> _Work task_:
Reproduce exactly, from the data that follows, the line with "ATOM 323 C CA", the line with "ATOM 326 O O", and every line that lies between them.

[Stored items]
* * * * *

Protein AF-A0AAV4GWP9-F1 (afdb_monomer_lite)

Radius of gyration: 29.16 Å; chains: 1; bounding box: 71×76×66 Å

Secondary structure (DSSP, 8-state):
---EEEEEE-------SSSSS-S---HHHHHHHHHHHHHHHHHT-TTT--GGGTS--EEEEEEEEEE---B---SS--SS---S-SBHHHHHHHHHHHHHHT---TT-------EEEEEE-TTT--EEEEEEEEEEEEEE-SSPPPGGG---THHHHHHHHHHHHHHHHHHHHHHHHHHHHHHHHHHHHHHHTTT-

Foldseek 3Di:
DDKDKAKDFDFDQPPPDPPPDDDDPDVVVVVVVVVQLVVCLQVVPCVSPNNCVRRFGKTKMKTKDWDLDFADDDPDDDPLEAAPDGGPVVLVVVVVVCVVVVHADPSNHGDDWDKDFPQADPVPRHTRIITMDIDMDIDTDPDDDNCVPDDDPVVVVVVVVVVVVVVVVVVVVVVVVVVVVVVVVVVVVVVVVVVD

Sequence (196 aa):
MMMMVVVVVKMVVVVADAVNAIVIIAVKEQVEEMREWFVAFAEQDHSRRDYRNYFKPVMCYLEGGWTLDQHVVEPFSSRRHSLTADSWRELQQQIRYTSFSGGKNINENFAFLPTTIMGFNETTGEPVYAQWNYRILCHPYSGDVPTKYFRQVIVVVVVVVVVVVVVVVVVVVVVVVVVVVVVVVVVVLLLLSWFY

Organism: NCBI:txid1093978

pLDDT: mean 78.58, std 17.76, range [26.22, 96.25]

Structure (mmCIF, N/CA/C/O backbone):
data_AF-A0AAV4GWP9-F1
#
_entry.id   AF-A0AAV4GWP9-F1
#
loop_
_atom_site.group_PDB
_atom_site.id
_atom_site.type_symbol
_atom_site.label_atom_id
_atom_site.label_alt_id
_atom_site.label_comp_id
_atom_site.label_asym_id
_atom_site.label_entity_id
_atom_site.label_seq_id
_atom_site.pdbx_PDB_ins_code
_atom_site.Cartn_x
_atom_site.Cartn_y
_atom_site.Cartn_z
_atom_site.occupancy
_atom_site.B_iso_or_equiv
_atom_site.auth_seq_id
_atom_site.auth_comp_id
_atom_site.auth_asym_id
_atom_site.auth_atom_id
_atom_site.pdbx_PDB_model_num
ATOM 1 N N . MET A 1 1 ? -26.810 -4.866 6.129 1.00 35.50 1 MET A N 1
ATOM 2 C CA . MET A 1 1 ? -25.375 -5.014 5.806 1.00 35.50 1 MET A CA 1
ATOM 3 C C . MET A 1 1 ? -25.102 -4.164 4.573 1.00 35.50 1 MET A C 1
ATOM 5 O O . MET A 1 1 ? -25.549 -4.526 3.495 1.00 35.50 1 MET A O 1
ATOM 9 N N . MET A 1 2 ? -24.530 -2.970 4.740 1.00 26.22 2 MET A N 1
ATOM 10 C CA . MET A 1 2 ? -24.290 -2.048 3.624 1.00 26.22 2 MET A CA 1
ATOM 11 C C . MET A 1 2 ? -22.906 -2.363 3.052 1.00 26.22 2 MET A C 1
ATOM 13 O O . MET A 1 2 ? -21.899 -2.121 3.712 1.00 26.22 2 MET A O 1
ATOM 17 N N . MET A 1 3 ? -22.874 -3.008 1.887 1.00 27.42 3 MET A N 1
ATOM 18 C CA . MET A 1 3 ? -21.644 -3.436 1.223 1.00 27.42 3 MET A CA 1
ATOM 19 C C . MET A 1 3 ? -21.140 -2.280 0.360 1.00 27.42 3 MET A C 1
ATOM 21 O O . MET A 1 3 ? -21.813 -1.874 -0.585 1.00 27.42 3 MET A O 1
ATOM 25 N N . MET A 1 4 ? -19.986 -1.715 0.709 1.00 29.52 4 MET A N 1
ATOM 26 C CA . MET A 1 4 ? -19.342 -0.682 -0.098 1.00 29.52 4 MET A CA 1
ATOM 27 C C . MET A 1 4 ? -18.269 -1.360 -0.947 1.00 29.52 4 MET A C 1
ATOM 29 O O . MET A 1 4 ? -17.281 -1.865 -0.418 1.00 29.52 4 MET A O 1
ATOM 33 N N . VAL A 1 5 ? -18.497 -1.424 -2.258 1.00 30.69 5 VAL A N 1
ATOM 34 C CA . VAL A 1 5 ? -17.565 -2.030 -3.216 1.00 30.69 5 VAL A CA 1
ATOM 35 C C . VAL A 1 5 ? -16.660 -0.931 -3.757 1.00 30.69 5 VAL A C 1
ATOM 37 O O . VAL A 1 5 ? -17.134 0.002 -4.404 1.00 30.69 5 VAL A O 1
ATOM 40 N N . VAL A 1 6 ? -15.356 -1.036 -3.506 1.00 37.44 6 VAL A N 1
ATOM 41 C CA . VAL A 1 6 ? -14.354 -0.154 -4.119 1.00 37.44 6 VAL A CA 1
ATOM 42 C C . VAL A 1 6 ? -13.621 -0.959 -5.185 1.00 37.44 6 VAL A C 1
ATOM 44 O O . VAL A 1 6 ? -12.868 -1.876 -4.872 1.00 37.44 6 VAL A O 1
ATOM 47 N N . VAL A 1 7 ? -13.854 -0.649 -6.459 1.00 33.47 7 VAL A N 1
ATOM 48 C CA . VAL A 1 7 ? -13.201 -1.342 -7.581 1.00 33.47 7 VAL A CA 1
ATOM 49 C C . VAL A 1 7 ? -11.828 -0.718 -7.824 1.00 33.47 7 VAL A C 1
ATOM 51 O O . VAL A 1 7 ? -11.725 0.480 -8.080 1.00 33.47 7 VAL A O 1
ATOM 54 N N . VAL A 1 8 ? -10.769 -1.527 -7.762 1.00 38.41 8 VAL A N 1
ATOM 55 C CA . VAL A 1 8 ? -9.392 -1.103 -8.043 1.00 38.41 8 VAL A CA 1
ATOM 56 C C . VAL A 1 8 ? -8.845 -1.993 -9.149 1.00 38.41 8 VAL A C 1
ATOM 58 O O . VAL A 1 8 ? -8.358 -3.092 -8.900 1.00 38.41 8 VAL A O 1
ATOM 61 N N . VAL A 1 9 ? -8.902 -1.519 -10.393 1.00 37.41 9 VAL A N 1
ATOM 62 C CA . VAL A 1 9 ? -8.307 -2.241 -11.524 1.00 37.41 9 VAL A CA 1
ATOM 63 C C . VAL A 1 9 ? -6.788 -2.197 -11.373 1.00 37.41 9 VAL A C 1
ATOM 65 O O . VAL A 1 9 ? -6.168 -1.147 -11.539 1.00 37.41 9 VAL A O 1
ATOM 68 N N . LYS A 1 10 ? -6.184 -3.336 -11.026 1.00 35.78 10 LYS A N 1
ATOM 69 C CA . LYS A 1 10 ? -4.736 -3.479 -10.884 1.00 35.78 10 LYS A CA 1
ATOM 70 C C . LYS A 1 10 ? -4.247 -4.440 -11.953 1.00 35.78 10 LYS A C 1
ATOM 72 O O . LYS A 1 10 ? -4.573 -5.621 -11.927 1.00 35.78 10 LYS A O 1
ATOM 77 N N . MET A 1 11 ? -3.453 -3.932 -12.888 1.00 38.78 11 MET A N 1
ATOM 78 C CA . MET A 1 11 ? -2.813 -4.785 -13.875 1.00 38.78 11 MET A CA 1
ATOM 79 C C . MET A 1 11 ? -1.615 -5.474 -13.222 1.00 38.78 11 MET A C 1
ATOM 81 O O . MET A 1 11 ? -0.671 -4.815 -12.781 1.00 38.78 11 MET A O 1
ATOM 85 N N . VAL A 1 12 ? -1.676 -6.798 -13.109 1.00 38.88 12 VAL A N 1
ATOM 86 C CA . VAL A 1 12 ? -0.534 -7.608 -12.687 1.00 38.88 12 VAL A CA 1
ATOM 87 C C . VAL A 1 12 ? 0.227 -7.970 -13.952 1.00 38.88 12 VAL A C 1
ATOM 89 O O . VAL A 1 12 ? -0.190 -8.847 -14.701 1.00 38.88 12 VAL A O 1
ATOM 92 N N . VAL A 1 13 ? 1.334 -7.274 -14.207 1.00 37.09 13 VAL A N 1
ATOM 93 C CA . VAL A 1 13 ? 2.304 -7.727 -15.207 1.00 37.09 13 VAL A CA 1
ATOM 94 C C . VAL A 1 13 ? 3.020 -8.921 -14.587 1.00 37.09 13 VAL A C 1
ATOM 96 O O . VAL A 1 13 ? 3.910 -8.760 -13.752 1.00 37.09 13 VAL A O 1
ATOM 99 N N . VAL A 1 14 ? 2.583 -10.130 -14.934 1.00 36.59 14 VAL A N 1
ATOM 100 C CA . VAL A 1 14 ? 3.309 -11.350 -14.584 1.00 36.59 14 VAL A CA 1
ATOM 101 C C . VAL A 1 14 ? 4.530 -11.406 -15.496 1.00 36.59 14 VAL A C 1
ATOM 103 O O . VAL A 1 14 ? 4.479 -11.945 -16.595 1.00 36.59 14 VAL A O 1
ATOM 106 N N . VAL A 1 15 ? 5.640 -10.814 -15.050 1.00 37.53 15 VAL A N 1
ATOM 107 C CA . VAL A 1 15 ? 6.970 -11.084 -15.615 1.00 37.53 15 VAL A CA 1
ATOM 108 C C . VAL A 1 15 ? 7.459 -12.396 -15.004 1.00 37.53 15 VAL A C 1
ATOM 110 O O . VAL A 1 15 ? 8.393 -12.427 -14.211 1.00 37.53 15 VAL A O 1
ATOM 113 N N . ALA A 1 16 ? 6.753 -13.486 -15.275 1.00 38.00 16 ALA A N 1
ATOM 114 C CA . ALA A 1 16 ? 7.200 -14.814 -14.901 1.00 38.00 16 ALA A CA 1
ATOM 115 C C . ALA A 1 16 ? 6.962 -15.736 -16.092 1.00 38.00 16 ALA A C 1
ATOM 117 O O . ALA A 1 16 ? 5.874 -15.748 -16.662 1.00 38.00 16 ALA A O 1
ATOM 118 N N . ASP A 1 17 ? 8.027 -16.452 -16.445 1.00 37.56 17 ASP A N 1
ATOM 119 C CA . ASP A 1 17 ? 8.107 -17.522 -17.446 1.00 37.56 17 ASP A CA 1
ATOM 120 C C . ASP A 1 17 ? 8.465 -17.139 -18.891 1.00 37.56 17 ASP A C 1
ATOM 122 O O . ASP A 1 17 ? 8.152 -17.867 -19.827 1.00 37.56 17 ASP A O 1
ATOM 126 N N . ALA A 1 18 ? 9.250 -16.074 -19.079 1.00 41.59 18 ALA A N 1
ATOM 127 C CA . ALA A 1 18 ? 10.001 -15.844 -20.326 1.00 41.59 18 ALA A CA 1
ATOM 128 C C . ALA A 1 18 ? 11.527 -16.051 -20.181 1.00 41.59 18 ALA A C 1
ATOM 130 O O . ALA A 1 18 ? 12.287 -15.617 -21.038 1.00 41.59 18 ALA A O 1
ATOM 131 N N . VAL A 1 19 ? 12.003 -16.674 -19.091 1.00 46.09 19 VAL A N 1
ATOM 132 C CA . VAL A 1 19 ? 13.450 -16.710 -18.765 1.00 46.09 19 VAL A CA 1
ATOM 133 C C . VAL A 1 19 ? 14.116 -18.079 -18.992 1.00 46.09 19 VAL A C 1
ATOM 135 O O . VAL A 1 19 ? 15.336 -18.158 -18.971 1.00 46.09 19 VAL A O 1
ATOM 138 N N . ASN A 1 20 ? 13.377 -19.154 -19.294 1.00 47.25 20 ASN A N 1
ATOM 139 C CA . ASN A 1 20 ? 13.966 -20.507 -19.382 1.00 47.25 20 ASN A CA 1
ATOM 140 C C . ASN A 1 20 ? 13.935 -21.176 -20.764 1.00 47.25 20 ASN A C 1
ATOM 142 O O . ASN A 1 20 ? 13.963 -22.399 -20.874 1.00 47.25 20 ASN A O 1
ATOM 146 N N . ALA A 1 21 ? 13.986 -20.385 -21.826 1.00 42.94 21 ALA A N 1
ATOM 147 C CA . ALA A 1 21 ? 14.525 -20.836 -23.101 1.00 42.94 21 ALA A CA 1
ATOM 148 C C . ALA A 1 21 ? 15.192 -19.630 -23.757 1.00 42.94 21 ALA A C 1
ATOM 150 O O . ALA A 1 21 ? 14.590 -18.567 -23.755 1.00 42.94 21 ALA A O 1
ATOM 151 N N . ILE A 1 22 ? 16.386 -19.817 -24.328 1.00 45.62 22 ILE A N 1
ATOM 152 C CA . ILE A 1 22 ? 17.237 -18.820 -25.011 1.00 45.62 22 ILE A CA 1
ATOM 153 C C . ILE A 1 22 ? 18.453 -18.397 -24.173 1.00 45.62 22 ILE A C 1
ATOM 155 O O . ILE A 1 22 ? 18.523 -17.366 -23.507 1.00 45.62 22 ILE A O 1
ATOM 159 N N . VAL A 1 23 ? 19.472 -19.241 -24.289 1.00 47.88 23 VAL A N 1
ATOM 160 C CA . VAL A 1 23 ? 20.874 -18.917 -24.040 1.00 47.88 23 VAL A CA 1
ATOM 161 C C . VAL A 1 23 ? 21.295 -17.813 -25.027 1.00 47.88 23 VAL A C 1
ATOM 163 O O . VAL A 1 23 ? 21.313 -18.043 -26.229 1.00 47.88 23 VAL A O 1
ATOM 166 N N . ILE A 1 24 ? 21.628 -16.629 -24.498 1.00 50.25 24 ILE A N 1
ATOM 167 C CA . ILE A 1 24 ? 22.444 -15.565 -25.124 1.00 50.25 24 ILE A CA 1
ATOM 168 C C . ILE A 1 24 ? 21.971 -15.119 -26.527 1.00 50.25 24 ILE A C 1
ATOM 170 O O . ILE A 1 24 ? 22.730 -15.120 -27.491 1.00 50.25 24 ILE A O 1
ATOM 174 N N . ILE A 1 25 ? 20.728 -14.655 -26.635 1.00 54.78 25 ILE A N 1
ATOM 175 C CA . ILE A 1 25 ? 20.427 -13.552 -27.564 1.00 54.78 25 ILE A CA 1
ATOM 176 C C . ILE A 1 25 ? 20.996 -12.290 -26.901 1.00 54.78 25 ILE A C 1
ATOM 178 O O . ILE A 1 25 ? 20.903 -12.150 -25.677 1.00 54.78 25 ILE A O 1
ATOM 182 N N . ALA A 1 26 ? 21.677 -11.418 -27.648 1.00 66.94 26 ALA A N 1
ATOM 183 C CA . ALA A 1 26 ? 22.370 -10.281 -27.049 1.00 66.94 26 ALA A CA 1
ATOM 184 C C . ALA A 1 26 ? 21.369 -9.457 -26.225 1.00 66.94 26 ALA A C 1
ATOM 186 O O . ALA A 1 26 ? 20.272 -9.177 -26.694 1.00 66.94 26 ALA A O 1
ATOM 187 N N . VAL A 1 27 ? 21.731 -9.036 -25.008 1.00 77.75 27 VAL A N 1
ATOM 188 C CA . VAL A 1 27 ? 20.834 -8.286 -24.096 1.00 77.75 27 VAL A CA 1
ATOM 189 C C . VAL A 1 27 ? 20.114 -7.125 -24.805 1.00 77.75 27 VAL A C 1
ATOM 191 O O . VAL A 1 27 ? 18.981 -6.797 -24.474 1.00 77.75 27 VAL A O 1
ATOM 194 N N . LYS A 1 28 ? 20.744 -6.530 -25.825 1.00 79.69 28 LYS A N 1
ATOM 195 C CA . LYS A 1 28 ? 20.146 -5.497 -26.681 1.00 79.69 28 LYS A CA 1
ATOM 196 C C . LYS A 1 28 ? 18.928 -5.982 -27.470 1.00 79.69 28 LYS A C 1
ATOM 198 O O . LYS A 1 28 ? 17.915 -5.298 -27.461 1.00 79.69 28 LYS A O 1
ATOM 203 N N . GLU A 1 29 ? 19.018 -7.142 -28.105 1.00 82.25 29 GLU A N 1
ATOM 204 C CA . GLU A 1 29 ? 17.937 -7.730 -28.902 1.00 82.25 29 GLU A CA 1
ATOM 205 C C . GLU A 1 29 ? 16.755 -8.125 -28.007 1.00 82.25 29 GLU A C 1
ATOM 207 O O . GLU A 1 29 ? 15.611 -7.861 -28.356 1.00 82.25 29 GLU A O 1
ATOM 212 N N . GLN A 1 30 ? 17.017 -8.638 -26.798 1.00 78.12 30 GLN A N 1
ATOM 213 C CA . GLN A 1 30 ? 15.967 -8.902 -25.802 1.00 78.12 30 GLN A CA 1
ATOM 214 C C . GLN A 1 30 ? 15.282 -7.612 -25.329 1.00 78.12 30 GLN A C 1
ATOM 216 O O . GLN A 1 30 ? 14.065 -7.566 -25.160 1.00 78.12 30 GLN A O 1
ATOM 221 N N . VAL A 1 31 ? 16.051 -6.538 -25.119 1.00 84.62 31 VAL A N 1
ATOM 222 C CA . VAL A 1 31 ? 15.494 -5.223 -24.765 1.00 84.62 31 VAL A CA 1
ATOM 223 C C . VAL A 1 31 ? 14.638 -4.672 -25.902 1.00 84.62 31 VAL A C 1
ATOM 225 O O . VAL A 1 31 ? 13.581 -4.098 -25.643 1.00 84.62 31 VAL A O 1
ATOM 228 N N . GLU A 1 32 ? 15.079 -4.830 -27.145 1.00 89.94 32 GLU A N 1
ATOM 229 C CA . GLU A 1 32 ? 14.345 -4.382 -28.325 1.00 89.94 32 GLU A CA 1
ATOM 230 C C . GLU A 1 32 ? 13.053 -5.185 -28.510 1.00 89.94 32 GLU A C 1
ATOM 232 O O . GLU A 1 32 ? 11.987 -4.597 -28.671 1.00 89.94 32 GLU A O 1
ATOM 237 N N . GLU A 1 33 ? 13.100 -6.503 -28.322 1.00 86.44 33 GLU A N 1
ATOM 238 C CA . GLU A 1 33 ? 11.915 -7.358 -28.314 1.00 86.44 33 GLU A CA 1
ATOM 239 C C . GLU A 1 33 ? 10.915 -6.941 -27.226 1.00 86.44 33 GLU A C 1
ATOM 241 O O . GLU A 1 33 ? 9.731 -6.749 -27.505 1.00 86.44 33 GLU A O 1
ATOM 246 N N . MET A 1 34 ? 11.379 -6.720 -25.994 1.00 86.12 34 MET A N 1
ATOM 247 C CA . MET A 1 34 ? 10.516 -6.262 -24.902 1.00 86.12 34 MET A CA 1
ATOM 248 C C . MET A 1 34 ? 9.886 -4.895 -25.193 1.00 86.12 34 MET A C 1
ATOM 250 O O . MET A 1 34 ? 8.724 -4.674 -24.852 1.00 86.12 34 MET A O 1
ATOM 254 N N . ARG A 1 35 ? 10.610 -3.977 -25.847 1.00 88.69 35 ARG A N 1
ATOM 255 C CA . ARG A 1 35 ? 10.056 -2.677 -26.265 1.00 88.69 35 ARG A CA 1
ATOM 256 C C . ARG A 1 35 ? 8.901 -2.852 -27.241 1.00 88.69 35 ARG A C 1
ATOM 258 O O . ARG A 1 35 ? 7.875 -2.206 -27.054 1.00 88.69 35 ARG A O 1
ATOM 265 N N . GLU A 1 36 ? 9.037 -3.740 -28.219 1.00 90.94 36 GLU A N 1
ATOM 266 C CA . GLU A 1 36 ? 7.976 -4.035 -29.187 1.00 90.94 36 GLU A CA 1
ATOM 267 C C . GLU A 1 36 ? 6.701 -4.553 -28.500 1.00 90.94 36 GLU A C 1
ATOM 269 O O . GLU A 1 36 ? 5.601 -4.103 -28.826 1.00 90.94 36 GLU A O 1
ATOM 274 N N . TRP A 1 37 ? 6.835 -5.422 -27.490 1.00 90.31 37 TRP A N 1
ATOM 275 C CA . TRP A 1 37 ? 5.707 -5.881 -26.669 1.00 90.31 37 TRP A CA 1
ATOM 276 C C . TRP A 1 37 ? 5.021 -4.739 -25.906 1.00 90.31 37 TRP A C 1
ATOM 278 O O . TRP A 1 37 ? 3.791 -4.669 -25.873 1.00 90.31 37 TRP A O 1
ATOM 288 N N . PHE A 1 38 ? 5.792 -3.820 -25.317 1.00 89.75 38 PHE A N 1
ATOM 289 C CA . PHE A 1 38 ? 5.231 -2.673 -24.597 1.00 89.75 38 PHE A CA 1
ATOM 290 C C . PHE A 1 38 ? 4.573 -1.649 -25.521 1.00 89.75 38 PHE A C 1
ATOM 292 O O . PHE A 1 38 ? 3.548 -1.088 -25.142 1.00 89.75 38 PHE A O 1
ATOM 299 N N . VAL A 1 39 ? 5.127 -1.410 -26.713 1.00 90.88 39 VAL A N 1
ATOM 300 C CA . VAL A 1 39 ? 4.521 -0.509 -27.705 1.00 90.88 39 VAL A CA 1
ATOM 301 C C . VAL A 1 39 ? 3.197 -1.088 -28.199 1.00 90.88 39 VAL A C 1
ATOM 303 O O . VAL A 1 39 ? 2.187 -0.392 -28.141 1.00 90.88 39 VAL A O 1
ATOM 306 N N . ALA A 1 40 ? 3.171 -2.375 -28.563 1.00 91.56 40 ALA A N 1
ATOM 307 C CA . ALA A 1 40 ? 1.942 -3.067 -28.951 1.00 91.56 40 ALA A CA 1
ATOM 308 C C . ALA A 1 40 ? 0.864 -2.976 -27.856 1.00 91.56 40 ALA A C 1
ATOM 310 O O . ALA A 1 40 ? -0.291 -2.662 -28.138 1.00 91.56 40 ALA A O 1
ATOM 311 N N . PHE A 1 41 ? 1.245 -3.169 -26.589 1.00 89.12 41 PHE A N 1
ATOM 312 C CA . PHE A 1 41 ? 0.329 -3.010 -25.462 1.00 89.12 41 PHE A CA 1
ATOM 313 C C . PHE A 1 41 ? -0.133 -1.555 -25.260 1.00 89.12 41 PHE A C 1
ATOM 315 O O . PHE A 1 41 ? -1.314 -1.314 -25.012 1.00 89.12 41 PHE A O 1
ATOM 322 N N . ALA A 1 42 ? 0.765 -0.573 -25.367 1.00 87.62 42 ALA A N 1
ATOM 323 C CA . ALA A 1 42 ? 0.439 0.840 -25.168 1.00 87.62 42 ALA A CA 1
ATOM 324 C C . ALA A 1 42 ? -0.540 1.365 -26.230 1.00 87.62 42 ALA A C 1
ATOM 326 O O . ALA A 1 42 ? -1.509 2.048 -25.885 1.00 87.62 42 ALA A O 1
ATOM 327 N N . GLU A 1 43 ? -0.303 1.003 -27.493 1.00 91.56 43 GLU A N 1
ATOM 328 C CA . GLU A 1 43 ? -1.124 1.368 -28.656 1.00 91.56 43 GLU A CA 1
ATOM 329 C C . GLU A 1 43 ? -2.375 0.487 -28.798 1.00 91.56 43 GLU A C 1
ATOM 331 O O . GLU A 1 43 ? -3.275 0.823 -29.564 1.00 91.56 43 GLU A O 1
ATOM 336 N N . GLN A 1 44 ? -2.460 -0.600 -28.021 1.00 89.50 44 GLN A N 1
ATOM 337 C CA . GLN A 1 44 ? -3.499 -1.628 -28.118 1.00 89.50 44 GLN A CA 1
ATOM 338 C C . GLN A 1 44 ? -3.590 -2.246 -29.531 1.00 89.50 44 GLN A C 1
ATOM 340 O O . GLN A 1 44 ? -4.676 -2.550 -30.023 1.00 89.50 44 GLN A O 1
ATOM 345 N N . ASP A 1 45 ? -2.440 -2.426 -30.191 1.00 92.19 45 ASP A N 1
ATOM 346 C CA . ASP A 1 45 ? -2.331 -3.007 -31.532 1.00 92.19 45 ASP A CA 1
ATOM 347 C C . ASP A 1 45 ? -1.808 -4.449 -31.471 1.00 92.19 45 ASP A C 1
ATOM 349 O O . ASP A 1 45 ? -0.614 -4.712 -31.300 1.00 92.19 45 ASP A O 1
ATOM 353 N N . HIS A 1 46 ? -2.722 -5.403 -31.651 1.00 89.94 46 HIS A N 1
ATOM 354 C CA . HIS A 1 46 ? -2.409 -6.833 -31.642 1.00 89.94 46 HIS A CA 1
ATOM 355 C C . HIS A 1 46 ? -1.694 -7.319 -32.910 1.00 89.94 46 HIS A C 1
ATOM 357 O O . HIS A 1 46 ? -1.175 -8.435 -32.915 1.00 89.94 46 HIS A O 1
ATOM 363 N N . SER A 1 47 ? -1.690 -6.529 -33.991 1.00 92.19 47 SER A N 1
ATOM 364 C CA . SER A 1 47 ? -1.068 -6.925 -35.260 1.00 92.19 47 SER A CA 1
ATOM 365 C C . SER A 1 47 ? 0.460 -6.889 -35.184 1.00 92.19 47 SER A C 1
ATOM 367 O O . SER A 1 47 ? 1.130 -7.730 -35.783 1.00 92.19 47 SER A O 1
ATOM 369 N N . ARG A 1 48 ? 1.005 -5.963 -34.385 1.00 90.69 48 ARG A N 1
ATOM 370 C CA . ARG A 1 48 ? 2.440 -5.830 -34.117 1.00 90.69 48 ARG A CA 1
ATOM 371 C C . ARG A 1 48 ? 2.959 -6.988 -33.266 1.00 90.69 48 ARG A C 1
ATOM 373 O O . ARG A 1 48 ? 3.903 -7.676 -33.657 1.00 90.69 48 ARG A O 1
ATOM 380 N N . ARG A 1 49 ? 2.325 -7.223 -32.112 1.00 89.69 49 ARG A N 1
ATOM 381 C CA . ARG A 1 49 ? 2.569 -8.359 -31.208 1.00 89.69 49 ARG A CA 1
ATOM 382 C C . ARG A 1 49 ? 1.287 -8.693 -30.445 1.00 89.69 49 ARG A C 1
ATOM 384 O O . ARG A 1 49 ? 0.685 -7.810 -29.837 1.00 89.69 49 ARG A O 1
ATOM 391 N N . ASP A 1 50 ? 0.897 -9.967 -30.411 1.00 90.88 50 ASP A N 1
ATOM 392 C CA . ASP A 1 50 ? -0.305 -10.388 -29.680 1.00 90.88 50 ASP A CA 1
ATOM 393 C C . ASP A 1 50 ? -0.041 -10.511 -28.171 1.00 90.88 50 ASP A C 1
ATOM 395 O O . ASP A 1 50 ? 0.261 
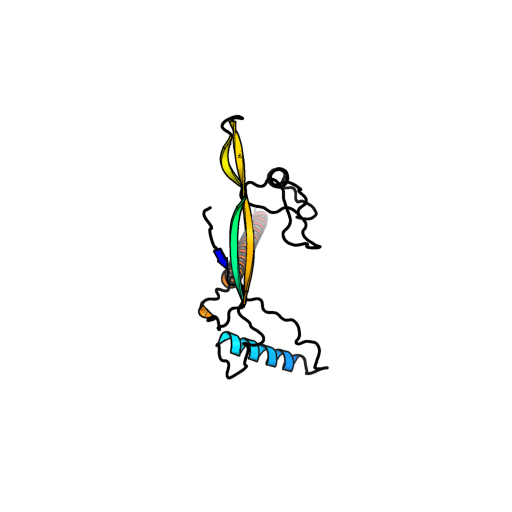-11.581 -27.635 1.00 90.88 50 ASP A O 1
ATOM 399 N N . TYR A 1 51 ? -0.136 -9.378 -27.478 1.00 87.69 51 TYR A N 1
ATOM 400 C CA . TYR A 1 51 ? 0.144 -9.258 -26.049 1.00 87.69 51 TYR A CA 1
ATOM 401 C C . TYR A 1 51 ? -0.897 -9.939 -25.145 1.00 87.69 51 TYR A C 1
ATOM 403 O O . TYR A 1 51 ? -0.632 -10.113 -23.956 1.00 87.69 51 TYR A O 1
ATOM 411 N N . ARG A 1 52 ? -2.061 -10.361 -25.659 1.00 86.12 52 ARG A N 1
ATOM 412 C CA . ARG A 1 52 ? -3.206 -10.827 -24.843 1.00 86.12 52 ARG A CA 1
ATOM 413 C C . ARG A 1 52 ? -2.901 -12.079 -24.019 1.00 86.12 52 ARG A C 1
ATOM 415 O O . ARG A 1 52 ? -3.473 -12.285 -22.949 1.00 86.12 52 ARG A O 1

* * * * *

> _Result of this exercise_:
ATOM 323 C CA . ALA A 1 42 ? 0.439 0.840 -25.168 1.00 87.62 42 ALA A CA 1
ATOM 324 C C . ALA A 1 42 ? -0.540 1.365 -26.230 1.00 87.62 42 ALA A C 1
ATOM 326 O O . ALA A 1 42 ? -1.509 2.048 -25.885 1.00 87.62 42 ALA A O 1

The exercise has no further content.